> [TASK INSTRUCTIONS]: Restate word for word the entries below, starting with the line with "ATOM 127 C C" and continuing through the line with "ATOM 135 C C". Include both of those lines and no others.

> [ENTRIES SUPPLIED]:

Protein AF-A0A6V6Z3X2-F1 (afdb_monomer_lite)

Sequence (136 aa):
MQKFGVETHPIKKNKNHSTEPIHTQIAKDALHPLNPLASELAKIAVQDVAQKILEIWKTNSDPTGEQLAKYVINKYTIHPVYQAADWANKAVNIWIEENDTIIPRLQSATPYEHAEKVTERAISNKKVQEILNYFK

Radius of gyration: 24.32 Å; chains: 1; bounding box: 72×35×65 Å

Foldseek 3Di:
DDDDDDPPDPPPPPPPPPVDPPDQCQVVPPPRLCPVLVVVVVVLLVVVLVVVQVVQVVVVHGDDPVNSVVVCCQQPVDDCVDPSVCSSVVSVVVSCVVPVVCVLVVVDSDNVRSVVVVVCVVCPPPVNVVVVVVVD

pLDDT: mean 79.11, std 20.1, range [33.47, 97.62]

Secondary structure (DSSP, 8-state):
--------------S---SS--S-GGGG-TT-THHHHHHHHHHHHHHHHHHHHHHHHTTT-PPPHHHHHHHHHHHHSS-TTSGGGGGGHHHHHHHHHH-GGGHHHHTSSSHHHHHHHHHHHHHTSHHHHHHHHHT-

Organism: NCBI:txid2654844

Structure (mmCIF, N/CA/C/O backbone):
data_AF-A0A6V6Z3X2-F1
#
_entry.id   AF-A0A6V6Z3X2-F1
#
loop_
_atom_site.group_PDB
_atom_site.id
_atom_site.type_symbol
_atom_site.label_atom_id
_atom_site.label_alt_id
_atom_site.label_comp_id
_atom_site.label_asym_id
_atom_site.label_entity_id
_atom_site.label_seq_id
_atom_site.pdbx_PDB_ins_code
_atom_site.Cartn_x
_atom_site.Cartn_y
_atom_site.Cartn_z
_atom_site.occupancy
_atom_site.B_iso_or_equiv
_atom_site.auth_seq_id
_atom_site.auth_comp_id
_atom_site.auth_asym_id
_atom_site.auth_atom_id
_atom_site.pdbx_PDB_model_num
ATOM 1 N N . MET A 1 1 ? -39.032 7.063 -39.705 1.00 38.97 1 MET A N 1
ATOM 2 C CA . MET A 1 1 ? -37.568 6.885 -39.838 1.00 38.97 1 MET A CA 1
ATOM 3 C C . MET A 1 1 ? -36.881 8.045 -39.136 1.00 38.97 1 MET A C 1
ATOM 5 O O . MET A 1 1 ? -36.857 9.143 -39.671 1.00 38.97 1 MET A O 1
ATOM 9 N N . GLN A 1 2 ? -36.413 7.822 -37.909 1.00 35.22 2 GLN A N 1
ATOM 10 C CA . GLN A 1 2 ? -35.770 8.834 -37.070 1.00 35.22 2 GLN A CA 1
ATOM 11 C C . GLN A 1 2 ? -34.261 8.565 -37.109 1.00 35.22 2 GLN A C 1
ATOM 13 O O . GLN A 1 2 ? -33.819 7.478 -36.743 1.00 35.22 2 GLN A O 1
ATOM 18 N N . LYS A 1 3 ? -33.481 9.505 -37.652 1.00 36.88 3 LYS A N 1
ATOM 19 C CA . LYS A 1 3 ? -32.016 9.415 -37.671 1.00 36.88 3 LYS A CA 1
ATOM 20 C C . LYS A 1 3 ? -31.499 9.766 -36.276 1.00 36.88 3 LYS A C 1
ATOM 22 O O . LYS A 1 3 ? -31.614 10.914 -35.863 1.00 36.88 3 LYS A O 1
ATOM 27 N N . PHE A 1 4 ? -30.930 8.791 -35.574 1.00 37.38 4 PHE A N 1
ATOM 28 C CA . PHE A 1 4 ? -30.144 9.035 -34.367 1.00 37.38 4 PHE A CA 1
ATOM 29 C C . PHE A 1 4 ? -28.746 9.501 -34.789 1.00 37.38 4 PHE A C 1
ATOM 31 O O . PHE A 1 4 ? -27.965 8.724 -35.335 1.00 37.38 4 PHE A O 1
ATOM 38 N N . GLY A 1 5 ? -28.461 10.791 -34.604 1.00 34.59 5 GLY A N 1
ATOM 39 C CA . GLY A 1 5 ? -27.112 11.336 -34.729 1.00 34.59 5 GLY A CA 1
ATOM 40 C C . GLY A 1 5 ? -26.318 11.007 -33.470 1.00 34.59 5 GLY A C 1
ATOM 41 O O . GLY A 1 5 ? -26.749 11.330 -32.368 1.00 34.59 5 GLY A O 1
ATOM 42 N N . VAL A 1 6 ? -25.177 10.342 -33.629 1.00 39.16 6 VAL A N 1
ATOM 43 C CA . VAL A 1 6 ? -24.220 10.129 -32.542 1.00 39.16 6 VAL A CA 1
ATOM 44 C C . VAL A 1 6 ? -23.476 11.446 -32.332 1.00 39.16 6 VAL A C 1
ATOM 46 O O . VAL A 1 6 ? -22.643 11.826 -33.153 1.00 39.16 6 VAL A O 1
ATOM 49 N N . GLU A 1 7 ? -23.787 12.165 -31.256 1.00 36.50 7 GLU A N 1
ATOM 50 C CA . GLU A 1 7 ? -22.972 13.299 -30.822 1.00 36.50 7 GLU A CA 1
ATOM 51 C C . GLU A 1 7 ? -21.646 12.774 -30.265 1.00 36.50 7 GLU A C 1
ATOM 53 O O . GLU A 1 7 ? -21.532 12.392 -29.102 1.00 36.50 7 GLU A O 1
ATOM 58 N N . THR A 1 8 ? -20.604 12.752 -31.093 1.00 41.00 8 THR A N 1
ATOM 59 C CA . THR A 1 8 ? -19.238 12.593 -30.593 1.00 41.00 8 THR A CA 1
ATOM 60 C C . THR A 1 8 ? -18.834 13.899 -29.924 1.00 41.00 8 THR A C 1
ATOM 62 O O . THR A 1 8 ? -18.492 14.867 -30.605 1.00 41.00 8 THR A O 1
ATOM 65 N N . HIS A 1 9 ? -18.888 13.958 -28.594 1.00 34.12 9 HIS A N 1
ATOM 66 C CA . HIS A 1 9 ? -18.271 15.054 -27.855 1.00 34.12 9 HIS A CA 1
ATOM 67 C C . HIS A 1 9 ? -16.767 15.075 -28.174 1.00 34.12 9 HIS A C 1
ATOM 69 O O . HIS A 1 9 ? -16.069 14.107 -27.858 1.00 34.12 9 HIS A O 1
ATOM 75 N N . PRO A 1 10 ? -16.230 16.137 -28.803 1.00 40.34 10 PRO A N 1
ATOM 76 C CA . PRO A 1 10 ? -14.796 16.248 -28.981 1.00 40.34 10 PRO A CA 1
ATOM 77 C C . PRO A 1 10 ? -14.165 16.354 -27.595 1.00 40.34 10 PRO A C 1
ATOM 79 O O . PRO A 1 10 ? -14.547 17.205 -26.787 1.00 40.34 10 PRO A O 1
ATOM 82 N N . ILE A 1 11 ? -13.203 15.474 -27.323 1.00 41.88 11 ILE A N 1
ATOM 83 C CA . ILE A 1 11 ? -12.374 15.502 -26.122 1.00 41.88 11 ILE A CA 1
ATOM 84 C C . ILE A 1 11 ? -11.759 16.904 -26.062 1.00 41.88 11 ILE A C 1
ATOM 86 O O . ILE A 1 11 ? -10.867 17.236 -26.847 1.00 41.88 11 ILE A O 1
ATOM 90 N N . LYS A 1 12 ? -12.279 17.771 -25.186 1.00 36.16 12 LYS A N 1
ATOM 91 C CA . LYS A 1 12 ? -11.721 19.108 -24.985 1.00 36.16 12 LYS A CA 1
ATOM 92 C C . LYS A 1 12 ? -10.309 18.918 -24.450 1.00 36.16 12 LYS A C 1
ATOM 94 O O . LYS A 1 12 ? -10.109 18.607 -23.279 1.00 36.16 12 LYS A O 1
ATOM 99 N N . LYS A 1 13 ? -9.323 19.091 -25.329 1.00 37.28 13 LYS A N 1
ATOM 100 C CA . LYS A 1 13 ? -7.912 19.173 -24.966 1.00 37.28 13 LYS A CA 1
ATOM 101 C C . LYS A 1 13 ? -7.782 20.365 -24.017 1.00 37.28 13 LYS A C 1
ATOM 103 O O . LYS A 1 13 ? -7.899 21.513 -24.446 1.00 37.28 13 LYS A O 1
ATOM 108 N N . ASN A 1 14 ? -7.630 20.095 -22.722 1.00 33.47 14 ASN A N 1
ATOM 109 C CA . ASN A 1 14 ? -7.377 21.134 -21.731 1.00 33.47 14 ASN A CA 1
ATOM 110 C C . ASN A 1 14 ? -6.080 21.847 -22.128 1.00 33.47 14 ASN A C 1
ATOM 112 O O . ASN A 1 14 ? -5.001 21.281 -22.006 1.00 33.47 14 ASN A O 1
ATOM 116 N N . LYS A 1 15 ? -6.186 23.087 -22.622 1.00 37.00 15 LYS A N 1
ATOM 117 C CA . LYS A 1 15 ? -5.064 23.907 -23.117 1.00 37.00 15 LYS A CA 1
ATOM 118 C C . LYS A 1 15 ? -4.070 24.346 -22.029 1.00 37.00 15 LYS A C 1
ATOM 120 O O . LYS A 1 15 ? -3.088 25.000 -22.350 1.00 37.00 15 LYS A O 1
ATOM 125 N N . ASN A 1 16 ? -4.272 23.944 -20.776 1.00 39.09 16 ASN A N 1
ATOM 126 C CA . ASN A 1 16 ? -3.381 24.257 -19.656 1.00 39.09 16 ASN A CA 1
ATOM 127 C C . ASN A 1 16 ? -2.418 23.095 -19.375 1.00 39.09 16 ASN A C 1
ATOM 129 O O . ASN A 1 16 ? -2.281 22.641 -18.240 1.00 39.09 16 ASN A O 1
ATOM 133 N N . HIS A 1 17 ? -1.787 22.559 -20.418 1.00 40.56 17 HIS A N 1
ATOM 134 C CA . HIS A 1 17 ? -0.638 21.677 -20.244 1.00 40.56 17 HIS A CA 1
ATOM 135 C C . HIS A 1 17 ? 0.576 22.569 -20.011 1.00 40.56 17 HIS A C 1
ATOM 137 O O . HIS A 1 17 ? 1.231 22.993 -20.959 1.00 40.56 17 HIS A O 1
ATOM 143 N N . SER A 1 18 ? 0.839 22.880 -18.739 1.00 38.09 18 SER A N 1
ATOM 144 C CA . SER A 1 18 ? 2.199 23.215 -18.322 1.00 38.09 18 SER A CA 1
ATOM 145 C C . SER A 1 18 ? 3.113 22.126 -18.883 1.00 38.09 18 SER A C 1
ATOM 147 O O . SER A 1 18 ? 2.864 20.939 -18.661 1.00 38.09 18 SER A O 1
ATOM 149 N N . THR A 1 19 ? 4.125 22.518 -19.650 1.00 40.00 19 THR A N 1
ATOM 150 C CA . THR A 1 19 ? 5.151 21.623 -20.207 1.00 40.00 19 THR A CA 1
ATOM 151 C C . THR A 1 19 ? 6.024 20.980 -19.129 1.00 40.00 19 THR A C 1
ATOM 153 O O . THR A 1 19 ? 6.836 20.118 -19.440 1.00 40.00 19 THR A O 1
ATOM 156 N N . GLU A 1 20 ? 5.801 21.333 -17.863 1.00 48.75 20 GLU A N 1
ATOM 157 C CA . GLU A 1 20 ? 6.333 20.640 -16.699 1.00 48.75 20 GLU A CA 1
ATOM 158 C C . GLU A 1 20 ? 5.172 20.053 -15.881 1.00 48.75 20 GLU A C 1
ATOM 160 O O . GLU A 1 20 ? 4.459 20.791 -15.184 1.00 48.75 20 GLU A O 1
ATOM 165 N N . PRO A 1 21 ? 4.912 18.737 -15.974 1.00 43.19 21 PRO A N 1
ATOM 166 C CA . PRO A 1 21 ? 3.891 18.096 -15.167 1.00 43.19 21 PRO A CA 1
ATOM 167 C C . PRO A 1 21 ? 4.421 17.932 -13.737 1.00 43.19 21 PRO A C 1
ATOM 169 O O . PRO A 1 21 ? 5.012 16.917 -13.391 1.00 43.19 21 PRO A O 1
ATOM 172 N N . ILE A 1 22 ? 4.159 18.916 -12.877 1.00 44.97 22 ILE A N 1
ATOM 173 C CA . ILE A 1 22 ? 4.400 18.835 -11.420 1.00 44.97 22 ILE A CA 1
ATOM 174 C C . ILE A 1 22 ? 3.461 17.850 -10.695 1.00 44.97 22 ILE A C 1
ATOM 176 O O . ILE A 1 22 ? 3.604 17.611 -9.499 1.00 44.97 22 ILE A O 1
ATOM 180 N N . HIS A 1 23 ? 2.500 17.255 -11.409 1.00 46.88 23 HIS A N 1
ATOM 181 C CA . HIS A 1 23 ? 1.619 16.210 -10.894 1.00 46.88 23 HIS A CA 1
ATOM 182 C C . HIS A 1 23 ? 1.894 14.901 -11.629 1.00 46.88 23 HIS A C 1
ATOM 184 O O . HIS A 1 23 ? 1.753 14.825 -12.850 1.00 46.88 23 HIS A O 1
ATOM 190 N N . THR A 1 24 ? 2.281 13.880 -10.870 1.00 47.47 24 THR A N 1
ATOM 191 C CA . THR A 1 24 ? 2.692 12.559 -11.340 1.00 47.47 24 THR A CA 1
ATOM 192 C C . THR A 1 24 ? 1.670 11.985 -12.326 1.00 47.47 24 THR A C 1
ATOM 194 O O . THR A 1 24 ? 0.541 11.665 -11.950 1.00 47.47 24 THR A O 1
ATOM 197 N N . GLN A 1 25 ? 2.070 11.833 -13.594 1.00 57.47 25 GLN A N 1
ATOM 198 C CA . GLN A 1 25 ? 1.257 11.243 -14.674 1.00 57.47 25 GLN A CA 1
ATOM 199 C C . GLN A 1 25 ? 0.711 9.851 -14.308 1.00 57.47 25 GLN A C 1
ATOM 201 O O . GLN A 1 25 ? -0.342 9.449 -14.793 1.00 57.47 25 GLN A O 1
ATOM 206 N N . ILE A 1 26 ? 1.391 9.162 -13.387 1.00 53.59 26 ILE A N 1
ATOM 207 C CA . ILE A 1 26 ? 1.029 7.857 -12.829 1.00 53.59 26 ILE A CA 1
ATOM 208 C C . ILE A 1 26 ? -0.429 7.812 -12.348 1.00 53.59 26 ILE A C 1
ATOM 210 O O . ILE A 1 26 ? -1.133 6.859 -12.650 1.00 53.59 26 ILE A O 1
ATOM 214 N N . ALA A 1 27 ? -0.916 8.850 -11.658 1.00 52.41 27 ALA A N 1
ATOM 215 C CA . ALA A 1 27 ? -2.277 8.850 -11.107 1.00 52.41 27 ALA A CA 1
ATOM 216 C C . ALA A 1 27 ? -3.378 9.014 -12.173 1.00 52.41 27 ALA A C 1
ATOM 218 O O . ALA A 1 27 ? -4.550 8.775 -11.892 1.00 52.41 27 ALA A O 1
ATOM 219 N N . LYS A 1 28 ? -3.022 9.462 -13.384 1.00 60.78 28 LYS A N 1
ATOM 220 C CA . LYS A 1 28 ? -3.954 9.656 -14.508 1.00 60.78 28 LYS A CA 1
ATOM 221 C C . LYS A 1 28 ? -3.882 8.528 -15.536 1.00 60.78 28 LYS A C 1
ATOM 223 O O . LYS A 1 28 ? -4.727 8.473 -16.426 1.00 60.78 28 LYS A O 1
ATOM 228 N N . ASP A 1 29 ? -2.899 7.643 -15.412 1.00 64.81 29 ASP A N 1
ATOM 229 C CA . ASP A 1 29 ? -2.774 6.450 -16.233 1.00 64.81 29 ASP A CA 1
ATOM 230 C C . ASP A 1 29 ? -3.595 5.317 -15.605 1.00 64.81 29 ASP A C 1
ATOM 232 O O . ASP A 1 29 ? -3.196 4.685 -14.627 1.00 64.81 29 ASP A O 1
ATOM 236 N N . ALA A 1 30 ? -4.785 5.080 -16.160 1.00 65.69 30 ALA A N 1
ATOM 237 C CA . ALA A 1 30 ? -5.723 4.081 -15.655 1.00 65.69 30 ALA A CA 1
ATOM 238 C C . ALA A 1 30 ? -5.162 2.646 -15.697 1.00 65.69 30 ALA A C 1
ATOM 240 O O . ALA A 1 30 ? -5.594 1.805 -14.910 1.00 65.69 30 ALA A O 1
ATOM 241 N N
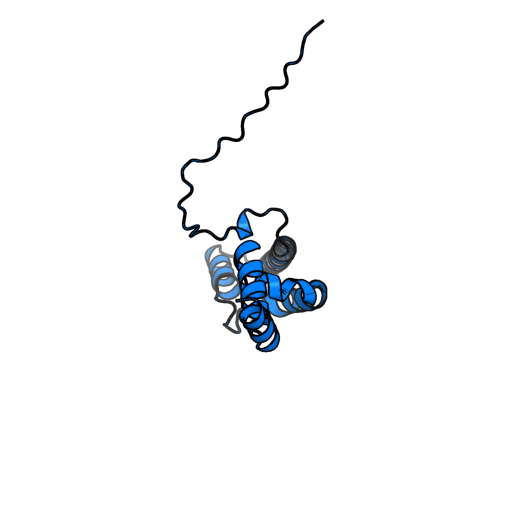 . LEU A 1 31 ? -4.184 2.371 -16.568 1.00 72.25 31 LEU A N 1
ATOM 242 C CA . LEU A 1 31 ? -3.575 1.049 -16.746 1.00 72.25 31 LEU A CA 1
ATOM 243 C C . LEU A 1 31 ? -2.200 0.934 -16.075 1.00 72.25 31 LEU A C 1
ATOM 245 O O . LEU A 1 31 ? -1.475 -0.032 -16.315 1.00 72.25 31 LEU A O 1
ATOM 249 N N . HIS A 1 32 ? -1.830 1.894 -15.222 1.00 81.06 32 HIS A N 1
ATOM 250 C CA . HIS A 1 32 ? -0.523 1.881 -14.584 1.00 81.06 32 HIS A CA 1
ATOM 251 C C . HIS A 1 32 ? -0.359 0.651 -13.664 1.00 81.06 32 HIS A C 1
ATOM 253 O O . HIS A 1 32 ? -1.226 0.392 -12.824 1.00 81.06 32 HIS A O 1
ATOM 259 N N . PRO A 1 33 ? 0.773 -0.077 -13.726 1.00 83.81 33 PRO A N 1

> [SOLUTION FOR THIS PROBLEM]:
ATOM 127 C C . ASN A 1 16 ? -2.418 23.095 -19.375 1.00 39.09 16 ASN A C 1
ATOM 129 O O . ASN A 1 16 ? -2.281 22.641 -18.240 1.00 39.09 16 ASN A O 1
ATOM 133 N N . HIS A 1 17 ? -1.787 22.559 -20.418 1.00 40.56 17 HIS A N 1
ATOM 134 C CA . HIS A 1 17 ? -0.638 21.677 -20.244 1.00 40.56 17 HIS A CA 1
ATOM 135 C C . HIS A 1 17 ? 0.576 22.569 -20.011 1.00 40.56 17 HIS A C 1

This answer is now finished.